Developer Manual

The following sections describe how the software stack is setup, how it can be configured, and how to interact with it at a lower level.

Docker compose

All services run in Docker containers, which spin up their own network to communicate, and expose specific ports on the host for users to access. This infrastructure is managed by a Makefile. The most interesting commands are:

# start/stop/restart all services
make start
make stop
make restart

# check status of running services
make status

# build all images
make build

# you can also just target a single service
make build prometheus-central
make start prometheus-central
make stop prometheus-central
make restart prometheus-central

The individual services are configured at the Docker (Compose) level through their own .yml file.

Prometheus

Prometheus is our time-series database, and fulfills several roles:

Storing the time-series of the metrics,
Scraping (collecting) metrics periodically from across our instrument,
Running queries against the time-series database.

Configuration

The prometheus-central/prometheus.yml configuration file configures our instance to:

Periodically scrape the Prometheus metrics from the Prometheus installations on each station, using a federation,
Periodically scrape the metrics from the services that are part of this software package,
Periodically scrape any other metric source that is offered in the Prometheus format.

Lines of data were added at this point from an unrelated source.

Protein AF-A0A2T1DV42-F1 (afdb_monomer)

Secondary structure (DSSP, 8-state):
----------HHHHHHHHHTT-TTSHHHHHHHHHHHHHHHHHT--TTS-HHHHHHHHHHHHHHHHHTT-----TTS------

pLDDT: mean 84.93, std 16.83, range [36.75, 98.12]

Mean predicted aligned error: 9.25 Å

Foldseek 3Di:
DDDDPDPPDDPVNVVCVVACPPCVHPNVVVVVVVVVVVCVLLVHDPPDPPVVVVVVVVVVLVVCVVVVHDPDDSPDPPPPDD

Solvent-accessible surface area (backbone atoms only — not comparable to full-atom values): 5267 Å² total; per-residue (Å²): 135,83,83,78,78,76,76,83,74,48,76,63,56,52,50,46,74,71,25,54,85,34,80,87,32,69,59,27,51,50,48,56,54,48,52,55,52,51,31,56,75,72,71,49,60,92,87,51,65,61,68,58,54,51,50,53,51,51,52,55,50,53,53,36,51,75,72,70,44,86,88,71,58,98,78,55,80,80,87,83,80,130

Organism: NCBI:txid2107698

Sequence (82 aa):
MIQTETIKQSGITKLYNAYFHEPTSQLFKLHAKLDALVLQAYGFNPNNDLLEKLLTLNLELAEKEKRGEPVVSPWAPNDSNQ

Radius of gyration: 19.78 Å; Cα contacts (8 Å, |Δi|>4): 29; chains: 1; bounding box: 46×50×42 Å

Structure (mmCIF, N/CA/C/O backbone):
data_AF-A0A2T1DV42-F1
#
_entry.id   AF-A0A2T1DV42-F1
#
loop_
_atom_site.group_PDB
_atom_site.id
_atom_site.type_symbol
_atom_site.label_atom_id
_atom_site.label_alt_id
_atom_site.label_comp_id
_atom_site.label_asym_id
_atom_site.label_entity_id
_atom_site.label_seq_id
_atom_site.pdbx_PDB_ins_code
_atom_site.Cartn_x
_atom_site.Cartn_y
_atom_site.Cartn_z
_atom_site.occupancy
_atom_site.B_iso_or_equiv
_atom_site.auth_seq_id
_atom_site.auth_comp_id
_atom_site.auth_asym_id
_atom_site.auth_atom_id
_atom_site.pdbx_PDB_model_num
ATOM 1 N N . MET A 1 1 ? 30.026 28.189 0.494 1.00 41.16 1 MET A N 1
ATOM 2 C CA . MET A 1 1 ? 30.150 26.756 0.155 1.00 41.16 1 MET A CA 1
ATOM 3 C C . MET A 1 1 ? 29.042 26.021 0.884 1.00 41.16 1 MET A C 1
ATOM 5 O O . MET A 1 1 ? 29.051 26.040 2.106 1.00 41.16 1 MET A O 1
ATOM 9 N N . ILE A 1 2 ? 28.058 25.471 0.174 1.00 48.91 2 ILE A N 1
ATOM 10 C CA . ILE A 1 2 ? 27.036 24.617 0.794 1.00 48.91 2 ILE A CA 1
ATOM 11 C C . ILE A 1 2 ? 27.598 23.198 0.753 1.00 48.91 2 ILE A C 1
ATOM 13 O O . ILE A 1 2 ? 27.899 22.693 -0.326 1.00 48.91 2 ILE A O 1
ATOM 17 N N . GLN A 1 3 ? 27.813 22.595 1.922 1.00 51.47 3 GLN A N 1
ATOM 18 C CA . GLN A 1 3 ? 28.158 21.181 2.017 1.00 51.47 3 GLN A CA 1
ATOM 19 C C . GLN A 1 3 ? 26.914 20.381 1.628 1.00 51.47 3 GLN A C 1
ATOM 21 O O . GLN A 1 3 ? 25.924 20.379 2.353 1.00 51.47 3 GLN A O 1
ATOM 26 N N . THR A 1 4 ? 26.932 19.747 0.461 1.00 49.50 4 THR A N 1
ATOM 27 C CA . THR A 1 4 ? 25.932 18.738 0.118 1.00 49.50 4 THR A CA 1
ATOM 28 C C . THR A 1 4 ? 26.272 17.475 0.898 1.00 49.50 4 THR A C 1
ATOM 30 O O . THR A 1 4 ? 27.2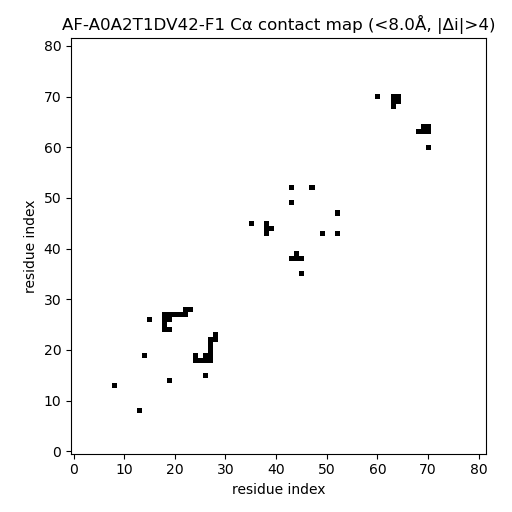49 16.799 0.574 1.00 49.50 4 THR A O 1
ATOM 33 N N . GLU A 1 5 ? 25.505 17.167 1.942 1.00 59.28 5 GLU A N 1
ATOM 34 C CA . GLU A 1 5 ? 25.596 15.872 2.611 1.00 59.28 5 GLU A CA 1
ATOM 35 C C . GLU A 1 5 ? 25.219 14.769 1.618 1.00 59.28 5 GLU A C 1
ATOM 37 O O . GLU A 1 5 ? 24.099 14.699 1.109 1.00 59.28 5 GLU A O 1
ATOM 42 N N . THR A 1 6 ? 26.176 13.898 1.313 1.00 61.97 6 THR A N 1
ATOM 43 C CA . THR A 1 6 ? 25.932 12.713 0.498 1.00 61.97 6 THR A CA 1
ATOM 44 C C . THR A 1 6 ? 25.051 11.759 1.300 1.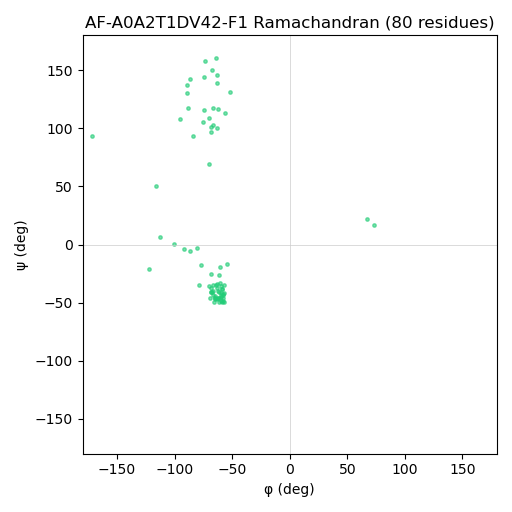00 61.97 6 THR A C 1
ATOM 46 O O . THR A 1 6 ? 25.542 11.048 2.178 1.00 61.97 6 THR A O 1
ATOM 49 N N . ILE A 1 7 ? 23.746 11.727 1.013 1.00 69.88 7 ILE A N 1
ATOM 50 C CA . ILE A 1 7 ? 22.830 10.745 1.606 1.00 69.88 7 ILE A CA 1
ATOM 51 C C . ILE A 1 7 ? 23.381 9.351 1.287 1.00 69.88 7 ILE A C 1
ATOM 53 O O . ILE A 1 7 ? 23.439 8.938 0.126 1.00 69.88 7 ILE A O 1
ATOM 57 N N . LYS A 1 8 ? 23.825 8.622 2.316 1.00 68.31 8 LYS A N 1
ATOM 58 C CA . LYS A 1 8 ? 24.378 7.273 2.168 1.00 68.31 8 LYS A CA 1
ATOM 59 C C . LYS A 1 8 ? 23.288 6.347 1.629 1.00 68.31 8 LYS A C 1
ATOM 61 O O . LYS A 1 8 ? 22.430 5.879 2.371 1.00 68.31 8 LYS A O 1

The scraped metrics are annotated with a host label denoting where the metric came from. This replaces the host=localhost label coming from station metrics. The full configuration is as follows:

global:
  evaluation_interval: 10s
  scrape_interval: 10s
  scrape_timeout: 10s

scrape_configs:
  # production: all LOFAR stations
  - job_name: stations
    metrics_path: '/federate'
    params:
      'match[]':
        - '{job="tango"}'
        - '{job="host"}'
        - '{job="prometheus"}'
        - '{job="grafana"}'
    static_configs:
      - targets:
        - "test-lcu2.astron.nl:9090"
        - "dts-lcu.astron.nl:9090"
        - "dop496.astron.nl:9090"
        - "cs001c.control.lofar:9090"
    relabel_configs:
      - source_labels: [ "__address__" ]
        target_label: "host"
        regex: "(.*)(.astron.nl|.control.lofar):9090"
  # development: any station running in the same Docker network
  - job_name: local-station
    metrics_path: '/federate'
    params:
      'match[]':
        - '{job="tango"}'
        - '{job="host"}'
    static_configs:
      - targets: ["prometheus:9090"]
        labels:
          "host": "localhost"
  # scrape local services
  - job_name: host
    scrape_interval: 60s
    static_configs:
      - targets: ["host.docker.internal:9100"]
  - job_name: prometheus
    static_configs:
      - targets: ["localhost:9090"]
  - job_name: grafana
    static_configs:
      - targets: ["grafana-central:3000"]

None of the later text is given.